The big blood supply down the body when lying on back gets cut off when pregnant (hence no sleeping on back after first trimester advice), so baby gets distressed in labour, average (more than average) American is over wieght, add that to lying on back my take is almost certain end in CS as baby gets distressed as blood supply compromised as woman on back and not in active standing./moving around labour. In America they tend to favour being on back with legs in stirrups type affair it seems from what I have seen ...
from the npr program: "for humans...we experience early in life training of the immune system based on the microbes that are present", i.e. that training can be impacted by environmental factors such as antibiotics exposure early in life...
Just thinking about the gut a bit more...extreme naval gazing 2.0, haha. I am a total layman with medicine, and have been contemplating things I don't even superficially understand really, so here it goes.

First of all, I find it confusing that if the immune system in a PwMS is confused by milk proteins, why is there a delay until the nervous system for an attack? In other words, why does the immune system not go straight for the proteins in the gut, like what's seen in Celiac disease with gluten?
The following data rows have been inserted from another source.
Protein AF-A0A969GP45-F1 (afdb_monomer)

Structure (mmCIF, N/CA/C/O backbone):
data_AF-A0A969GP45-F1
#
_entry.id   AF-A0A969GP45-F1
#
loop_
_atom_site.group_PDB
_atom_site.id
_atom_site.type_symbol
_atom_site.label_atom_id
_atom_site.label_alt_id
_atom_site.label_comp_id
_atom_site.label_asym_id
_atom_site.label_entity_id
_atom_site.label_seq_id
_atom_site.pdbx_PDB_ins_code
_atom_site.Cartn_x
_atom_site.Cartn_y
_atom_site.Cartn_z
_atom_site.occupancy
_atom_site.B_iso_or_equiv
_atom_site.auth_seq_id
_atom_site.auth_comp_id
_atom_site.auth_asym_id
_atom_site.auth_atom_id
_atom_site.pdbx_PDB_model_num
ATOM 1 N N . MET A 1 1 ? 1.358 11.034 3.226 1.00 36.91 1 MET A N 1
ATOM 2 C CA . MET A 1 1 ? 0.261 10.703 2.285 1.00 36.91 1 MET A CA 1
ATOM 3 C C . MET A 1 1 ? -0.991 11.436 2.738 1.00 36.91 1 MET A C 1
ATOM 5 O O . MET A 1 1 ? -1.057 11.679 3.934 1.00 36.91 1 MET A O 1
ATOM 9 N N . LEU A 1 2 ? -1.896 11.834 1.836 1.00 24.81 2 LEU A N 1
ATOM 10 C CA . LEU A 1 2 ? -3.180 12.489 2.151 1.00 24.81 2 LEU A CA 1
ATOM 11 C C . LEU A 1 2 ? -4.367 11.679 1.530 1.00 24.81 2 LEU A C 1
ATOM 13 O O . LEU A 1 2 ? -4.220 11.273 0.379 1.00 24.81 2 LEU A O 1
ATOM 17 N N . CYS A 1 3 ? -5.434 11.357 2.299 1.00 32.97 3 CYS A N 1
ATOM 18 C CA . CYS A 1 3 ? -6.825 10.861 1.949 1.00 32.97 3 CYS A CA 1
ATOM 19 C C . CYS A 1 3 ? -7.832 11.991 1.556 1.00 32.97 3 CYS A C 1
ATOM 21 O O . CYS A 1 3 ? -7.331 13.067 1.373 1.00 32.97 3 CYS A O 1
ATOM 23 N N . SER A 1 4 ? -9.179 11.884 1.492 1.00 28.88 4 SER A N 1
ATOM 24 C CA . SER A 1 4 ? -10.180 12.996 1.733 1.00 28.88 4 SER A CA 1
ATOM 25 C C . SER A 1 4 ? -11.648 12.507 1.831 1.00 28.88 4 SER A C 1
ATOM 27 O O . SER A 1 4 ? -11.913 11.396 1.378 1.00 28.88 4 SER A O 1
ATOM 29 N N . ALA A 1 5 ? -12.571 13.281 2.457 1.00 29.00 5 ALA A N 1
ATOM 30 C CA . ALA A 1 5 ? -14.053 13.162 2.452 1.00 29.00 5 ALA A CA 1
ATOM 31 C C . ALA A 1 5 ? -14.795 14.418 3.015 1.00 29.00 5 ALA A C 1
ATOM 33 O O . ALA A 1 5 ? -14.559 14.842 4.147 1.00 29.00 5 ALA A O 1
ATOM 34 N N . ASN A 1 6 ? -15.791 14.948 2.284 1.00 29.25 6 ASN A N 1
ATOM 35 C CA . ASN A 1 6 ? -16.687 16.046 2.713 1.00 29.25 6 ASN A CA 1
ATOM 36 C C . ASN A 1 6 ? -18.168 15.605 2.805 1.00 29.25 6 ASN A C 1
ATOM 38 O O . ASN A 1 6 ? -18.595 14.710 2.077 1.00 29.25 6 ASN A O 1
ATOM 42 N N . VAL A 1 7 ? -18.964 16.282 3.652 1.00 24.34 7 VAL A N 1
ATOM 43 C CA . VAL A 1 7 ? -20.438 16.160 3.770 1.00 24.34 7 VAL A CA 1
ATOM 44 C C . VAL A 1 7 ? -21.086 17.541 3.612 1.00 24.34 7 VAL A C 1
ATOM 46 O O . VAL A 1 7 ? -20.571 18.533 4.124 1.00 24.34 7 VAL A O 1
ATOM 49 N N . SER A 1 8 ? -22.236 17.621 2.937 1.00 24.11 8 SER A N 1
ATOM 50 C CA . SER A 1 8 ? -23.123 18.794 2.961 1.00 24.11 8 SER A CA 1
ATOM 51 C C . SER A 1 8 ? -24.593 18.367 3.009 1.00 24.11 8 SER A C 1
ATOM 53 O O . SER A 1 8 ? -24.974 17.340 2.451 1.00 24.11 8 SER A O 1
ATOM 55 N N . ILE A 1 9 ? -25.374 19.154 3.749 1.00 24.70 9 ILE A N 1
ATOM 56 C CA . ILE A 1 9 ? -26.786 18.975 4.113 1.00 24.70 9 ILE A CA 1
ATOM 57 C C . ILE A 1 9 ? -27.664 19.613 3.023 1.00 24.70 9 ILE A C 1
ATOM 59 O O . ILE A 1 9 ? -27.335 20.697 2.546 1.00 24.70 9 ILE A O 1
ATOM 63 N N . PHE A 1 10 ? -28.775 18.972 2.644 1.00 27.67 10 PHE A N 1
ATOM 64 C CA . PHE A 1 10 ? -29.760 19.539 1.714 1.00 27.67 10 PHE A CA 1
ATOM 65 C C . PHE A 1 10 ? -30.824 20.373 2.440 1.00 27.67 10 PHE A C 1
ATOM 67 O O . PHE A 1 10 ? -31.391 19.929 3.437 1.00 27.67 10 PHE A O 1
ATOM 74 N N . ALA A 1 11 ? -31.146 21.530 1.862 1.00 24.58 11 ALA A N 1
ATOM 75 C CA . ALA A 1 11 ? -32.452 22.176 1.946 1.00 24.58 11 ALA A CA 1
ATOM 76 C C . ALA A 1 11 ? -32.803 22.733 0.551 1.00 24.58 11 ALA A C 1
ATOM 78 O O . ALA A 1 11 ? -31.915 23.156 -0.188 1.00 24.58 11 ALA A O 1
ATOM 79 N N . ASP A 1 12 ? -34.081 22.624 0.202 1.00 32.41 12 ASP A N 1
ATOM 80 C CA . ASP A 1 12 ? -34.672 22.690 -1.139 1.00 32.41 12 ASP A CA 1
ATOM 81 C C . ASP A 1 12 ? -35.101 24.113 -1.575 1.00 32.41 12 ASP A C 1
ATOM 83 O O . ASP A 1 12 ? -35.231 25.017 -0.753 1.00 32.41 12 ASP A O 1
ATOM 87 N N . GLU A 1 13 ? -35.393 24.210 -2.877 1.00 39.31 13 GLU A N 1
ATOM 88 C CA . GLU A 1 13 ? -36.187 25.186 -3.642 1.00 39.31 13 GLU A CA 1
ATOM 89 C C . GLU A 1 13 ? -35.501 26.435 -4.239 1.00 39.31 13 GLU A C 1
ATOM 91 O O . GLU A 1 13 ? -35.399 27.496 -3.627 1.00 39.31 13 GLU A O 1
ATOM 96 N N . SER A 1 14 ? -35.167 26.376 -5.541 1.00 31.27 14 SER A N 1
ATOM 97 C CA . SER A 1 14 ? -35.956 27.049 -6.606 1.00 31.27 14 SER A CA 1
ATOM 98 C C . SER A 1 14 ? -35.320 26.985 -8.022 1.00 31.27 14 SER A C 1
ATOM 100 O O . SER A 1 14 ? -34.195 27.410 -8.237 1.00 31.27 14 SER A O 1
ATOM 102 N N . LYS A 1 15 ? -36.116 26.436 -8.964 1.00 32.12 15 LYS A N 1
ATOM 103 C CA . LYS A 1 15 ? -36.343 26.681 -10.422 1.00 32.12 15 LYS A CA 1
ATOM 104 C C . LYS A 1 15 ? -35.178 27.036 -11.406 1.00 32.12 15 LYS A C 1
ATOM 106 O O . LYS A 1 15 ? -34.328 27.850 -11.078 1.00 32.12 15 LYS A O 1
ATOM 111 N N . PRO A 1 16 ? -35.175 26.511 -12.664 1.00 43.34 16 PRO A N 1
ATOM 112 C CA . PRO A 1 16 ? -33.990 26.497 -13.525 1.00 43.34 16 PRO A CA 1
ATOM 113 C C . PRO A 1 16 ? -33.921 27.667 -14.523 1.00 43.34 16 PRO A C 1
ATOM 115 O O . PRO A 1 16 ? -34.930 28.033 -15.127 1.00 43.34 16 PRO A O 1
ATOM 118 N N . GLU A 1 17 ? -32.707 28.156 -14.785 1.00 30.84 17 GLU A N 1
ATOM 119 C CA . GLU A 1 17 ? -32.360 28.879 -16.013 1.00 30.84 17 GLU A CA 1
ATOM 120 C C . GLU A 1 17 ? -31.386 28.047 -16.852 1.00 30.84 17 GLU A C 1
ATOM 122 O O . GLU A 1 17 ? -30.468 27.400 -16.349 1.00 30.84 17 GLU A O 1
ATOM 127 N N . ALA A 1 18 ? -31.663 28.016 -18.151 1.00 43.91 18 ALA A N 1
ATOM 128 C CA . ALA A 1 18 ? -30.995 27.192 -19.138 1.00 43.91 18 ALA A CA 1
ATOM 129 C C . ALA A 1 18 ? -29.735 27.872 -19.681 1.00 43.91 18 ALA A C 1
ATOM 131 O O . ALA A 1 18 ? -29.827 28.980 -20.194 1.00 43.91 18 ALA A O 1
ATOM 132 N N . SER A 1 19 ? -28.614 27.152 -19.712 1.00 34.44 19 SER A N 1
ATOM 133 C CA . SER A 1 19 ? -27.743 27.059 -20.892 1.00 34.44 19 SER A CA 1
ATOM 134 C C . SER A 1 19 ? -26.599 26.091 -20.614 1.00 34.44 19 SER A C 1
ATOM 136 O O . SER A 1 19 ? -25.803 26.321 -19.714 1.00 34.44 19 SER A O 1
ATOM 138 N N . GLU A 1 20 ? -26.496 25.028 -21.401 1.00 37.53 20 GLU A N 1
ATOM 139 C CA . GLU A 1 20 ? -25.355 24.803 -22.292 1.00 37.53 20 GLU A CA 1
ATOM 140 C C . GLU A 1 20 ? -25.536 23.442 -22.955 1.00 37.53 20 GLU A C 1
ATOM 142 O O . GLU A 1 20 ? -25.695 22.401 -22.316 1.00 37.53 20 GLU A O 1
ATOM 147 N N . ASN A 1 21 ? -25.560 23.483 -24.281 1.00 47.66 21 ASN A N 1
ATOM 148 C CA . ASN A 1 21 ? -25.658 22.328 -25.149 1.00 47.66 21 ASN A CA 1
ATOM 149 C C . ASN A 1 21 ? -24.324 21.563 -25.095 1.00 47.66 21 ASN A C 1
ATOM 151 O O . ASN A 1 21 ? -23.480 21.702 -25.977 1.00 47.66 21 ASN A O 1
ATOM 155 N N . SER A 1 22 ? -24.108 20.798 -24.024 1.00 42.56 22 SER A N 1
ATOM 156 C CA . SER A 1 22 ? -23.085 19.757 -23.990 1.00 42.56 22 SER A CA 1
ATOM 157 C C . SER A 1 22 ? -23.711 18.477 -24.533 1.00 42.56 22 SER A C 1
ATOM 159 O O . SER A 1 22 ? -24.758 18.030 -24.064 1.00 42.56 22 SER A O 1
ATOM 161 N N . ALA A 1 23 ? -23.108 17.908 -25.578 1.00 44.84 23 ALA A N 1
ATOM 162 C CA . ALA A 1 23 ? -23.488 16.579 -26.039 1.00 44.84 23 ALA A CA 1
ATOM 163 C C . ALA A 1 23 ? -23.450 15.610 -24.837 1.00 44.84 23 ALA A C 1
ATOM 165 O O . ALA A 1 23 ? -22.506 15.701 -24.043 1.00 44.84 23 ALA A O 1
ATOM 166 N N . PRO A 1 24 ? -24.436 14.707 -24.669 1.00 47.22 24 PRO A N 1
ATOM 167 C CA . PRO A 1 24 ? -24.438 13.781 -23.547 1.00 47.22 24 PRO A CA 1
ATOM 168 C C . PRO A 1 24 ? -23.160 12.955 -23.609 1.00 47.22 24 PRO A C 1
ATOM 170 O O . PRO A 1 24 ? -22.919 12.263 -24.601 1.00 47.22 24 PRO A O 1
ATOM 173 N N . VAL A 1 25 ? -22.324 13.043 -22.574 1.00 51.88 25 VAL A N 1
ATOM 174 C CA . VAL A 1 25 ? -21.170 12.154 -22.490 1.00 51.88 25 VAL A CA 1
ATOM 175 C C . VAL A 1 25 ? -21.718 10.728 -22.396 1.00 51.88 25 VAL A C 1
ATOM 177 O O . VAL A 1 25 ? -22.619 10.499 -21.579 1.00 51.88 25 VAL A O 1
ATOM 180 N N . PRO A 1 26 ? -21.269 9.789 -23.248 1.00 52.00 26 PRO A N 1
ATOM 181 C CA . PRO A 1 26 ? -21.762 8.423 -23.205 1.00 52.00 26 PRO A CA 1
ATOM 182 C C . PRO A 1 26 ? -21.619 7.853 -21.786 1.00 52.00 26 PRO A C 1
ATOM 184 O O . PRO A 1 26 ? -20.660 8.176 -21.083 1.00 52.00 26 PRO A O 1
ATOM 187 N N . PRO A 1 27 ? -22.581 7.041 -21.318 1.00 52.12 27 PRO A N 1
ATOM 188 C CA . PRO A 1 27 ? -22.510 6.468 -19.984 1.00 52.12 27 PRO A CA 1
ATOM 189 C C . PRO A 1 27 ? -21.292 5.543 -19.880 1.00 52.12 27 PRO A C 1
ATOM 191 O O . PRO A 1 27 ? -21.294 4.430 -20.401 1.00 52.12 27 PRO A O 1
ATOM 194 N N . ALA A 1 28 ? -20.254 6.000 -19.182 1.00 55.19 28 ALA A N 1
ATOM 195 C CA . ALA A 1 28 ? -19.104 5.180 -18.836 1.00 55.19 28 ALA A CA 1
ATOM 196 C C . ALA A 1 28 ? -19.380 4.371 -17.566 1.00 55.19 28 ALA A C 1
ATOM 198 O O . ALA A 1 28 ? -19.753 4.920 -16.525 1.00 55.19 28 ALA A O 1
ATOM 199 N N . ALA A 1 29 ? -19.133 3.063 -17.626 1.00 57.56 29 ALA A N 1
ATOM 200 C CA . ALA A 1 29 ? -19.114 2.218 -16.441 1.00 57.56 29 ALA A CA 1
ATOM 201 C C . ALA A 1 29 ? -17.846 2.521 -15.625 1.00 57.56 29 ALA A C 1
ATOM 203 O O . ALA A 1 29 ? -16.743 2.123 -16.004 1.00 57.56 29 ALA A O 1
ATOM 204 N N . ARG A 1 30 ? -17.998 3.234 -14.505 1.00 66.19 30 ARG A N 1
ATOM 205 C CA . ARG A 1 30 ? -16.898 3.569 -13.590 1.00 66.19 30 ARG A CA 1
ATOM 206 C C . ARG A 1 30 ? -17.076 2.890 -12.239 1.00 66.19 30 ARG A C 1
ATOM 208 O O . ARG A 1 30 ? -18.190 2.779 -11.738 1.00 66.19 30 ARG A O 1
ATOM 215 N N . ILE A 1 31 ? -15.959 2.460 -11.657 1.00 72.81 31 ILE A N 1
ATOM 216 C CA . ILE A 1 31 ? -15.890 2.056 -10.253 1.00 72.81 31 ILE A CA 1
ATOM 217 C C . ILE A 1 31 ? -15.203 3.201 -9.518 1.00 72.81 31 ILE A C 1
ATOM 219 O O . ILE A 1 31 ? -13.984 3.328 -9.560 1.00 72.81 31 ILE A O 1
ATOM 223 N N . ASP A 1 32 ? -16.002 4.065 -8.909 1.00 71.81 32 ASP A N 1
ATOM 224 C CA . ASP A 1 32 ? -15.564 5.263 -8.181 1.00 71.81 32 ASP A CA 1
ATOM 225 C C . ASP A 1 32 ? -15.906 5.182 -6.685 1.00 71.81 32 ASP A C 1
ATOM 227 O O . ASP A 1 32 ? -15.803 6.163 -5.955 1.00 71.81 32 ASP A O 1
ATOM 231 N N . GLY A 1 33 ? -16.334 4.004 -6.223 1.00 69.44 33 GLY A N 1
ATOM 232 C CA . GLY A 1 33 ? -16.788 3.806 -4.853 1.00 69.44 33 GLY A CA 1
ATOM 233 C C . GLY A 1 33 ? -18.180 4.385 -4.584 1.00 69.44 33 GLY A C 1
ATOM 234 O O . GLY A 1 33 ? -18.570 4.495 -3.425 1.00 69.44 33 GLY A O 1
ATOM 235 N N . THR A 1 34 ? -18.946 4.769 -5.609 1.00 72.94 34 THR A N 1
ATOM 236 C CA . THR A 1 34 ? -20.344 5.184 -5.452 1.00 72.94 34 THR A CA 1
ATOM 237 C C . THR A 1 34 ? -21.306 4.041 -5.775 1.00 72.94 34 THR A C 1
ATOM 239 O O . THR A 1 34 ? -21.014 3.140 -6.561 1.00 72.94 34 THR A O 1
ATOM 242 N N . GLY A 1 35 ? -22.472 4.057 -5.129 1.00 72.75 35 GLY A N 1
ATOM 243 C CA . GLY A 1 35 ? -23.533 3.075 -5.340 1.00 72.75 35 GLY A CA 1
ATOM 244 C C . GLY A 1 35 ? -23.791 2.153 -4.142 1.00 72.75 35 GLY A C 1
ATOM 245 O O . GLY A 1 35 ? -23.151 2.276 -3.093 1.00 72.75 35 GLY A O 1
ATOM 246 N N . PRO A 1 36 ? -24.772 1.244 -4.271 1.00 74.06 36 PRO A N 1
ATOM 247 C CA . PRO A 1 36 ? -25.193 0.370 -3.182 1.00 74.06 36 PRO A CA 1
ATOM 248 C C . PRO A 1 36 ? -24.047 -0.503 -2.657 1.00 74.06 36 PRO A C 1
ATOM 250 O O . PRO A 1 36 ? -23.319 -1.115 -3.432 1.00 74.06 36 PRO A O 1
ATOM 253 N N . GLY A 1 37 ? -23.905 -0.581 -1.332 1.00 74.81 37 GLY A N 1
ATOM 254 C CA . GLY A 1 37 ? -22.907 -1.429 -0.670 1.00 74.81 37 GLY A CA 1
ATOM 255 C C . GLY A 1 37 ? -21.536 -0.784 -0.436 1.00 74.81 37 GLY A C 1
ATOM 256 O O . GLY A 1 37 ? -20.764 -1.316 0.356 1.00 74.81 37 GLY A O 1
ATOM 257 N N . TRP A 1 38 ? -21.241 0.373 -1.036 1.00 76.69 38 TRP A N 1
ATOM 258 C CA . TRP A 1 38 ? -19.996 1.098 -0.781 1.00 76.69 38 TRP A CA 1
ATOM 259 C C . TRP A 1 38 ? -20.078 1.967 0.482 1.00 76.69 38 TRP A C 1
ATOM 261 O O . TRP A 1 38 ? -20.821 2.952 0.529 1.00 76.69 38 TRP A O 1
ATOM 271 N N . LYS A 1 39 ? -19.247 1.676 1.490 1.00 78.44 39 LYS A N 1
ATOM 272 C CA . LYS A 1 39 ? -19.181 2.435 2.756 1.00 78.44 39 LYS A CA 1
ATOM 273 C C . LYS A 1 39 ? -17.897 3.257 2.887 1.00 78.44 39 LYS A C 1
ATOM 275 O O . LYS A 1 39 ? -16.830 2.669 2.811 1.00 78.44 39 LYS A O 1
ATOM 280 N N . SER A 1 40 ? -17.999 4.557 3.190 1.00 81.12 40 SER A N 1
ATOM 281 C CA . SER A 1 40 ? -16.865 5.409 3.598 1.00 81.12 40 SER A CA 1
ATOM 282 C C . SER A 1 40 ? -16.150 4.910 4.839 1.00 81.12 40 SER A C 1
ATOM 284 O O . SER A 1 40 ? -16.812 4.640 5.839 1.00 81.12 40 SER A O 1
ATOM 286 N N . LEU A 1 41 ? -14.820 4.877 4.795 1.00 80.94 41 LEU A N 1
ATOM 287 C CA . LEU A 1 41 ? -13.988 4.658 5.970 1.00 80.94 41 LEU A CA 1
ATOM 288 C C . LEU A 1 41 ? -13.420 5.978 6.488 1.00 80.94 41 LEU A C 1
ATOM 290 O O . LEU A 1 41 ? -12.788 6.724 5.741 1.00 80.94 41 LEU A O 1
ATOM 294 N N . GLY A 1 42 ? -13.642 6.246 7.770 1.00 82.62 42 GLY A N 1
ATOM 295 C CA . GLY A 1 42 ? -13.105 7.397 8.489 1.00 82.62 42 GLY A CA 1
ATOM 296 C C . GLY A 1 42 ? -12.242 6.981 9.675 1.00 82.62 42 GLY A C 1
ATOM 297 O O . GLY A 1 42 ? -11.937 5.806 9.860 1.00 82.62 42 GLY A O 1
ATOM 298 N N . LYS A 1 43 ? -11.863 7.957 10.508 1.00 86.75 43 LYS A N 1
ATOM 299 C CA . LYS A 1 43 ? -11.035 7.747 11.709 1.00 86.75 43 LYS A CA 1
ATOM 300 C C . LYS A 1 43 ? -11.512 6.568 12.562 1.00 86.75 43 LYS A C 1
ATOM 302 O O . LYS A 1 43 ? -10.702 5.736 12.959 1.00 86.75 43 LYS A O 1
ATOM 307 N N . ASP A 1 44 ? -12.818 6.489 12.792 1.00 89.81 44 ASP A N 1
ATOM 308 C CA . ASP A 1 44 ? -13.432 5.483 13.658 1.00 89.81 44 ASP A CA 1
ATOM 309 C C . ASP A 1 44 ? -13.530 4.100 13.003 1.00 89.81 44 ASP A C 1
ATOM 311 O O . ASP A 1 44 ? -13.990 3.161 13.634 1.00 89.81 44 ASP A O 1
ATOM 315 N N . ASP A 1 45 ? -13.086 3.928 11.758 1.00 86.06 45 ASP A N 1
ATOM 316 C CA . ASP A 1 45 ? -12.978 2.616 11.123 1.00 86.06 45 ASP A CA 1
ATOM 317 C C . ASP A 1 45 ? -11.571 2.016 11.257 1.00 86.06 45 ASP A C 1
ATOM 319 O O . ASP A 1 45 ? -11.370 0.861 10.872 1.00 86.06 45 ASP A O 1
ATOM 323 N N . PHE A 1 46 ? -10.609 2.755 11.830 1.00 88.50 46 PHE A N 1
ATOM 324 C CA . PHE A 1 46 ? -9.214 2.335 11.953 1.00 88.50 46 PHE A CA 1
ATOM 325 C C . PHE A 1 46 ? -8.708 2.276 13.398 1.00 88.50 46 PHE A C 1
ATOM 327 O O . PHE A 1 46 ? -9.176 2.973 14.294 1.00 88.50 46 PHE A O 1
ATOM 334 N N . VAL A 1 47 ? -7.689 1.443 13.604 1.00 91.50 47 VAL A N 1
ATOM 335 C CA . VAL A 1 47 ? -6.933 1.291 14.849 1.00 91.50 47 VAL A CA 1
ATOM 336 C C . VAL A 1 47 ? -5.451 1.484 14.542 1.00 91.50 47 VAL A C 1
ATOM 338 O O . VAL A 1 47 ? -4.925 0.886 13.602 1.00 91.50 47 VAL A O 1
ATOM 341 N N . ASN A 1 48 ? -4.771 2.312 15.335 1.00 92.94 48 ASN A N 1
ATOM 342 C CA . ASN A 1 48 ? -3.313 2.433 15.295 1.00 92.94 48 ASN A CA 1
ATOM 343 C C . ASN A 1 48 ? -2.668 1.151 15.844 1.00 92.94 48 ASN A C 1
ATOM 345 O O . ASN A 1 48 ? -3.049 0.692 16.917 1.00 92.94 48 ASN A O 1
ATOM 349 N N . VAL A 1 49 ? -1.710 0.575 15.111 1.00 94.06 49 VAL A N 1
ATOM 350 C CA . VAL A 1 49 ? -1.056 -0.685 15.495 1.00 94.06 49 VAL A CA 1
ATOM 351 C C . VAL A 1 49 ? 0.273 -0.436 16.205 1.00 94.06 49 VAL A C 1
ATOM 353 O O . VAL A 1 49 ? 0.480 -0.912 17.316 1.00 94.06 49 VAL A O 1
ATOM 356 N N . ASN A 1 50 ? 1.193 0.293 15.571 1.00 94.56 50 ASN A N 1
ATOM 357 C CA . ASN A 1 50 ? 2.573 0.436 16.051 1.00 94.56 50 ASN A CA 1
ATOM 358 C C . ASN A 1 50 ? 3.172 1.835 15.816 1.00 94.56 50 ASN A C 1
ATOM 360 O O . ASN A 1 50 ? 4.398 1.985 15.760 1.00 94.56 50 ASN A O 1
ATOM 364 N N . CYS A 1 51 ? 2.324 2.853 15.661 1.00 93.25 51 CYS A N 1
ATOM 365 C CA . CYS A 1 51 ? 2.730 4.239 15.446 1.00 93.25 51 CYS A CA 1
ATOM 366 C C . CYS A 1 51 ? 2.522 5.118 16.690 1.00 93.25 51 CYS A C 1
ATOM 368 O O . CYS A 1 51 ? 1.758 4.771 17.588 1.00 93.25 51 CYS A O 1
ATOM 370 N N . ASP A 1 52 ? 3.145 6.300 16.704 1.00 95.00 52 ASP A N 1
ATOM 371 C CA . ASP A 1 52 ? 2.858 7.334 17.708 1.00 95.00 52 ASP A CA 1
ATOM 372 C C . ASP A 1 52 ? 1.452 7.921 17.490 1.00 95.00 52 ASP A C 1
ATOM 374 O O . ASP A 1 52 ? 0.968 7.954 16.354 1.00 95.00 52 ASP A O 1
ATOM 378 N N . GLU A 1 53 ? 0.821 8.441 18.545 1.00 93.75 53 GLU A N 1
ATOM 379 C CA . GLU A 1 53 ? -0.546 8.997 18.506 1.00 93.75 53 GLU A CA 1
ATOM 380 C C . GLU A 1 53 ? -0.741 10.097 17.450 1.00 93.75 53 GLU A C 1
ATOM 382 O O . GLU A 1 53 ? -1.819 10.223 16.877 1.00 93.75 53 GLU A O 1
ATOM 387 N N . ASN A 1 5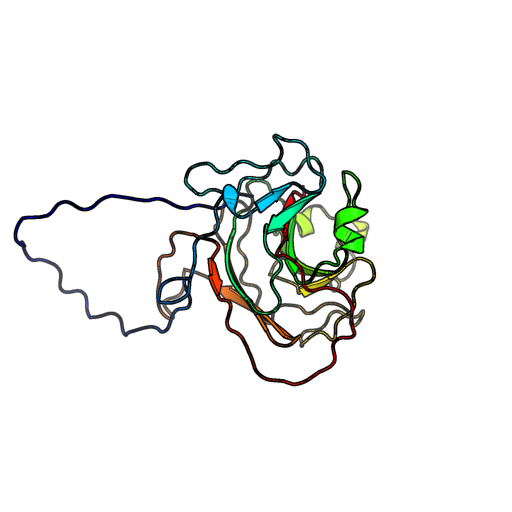4 ? 0.309 10.866 17.147 1.00 94.00 54 ASN A N 1
ATOM 388 C CA . ASN A 1 54 ? 0.294 11.956 16.168 1.00 94.00 54 ASN A CA 1
ATOM 389 C C . ASN A 1 54 ? 0.766 11.546 14.759 1.00 94.00 54 ASN A C 1
ATOM 391 O O . ASN A 1 54 ? 0.932 12.406 13.895 1.00 94.00 54 ASN A O 1
ATOM 395 N N . THR A 1 55 ? 1.007 10.254 14.513 1.00 92.38 55 THR A N 1
ATOM 396 C CA . THR A 1 55 ? 1.466 9.767 13.198 1.00 92.38 55 THR A CA 1
ATOM 397 C C . THR A 1 55 ? 0.369 9.867 12.147 1.00 92.38 55 THR A C 1
ATOM 399 O O . THR A 1 55 ? 0.671 10.097 10.975 1.00 92.38 55 THR A O 1
ATOM 402 N N . TRP A 1 56 ? -0.885 9.699 12.572 1.00 91.44 56 TRP A N 1
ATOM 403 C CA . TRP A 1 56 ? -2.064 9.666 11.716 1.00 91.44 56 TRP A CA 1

Could it mean there is a barrier that has been destroyed in the gut in a person with Celiac disease but not in other autoimmune conditions? Could this be a microbe-gut barrier that has lost integrity in a person with Celiac (like "leaky gut," another thing I don't understand, but different somehow because again, why wait for the nervous system)? I have read that there is also a nerve-blood barrier for the peripheral nervous system that is compromised with CIDP which is like the peripheral version of MS.

Moreover, the immune system has to be "trained" when we are young, but are autoimmune conditions the result of improper training or a matter of faulty barriers or both? Is it possible to identify breached barriers (of different forms) for all systems compromised by autoimmune disease within the body? Then when one barrier is breached is it subsequently easier to breach another barrier, i.e. the increased chances of acquiring an additional autoimmune disease if one already has one?

What is the role of gender and hormones from this angle?

With C-sections, could it be that once you start down that road that it is somewhat of the same principle as bioaccumulation of toxins up the food chain, altering genetic integrity one layer at a time, but in this version rather a bio-decumulation of the good, co-evolved, intact bacteria we need passed down from generation to generation with its own unique genetic integrity? It is interesting that we are seeing an increase in C-sections and the use of antibiotics in tandem with autoimmune disease, but I don't think people who can trace MS in their family to, e.g. their grandma's third cousin can also say that there was a C-section in the picture that also relates to them necessarily? Or is it a complex puzzle of susceptibilities that together increase risk?

Preponderance of provincial ponderings...
We may never know but we don't want to hang around for someone to tell us before acting.

I'm no expert but do all autoimmune reactions behave the same ie have the same mechanism?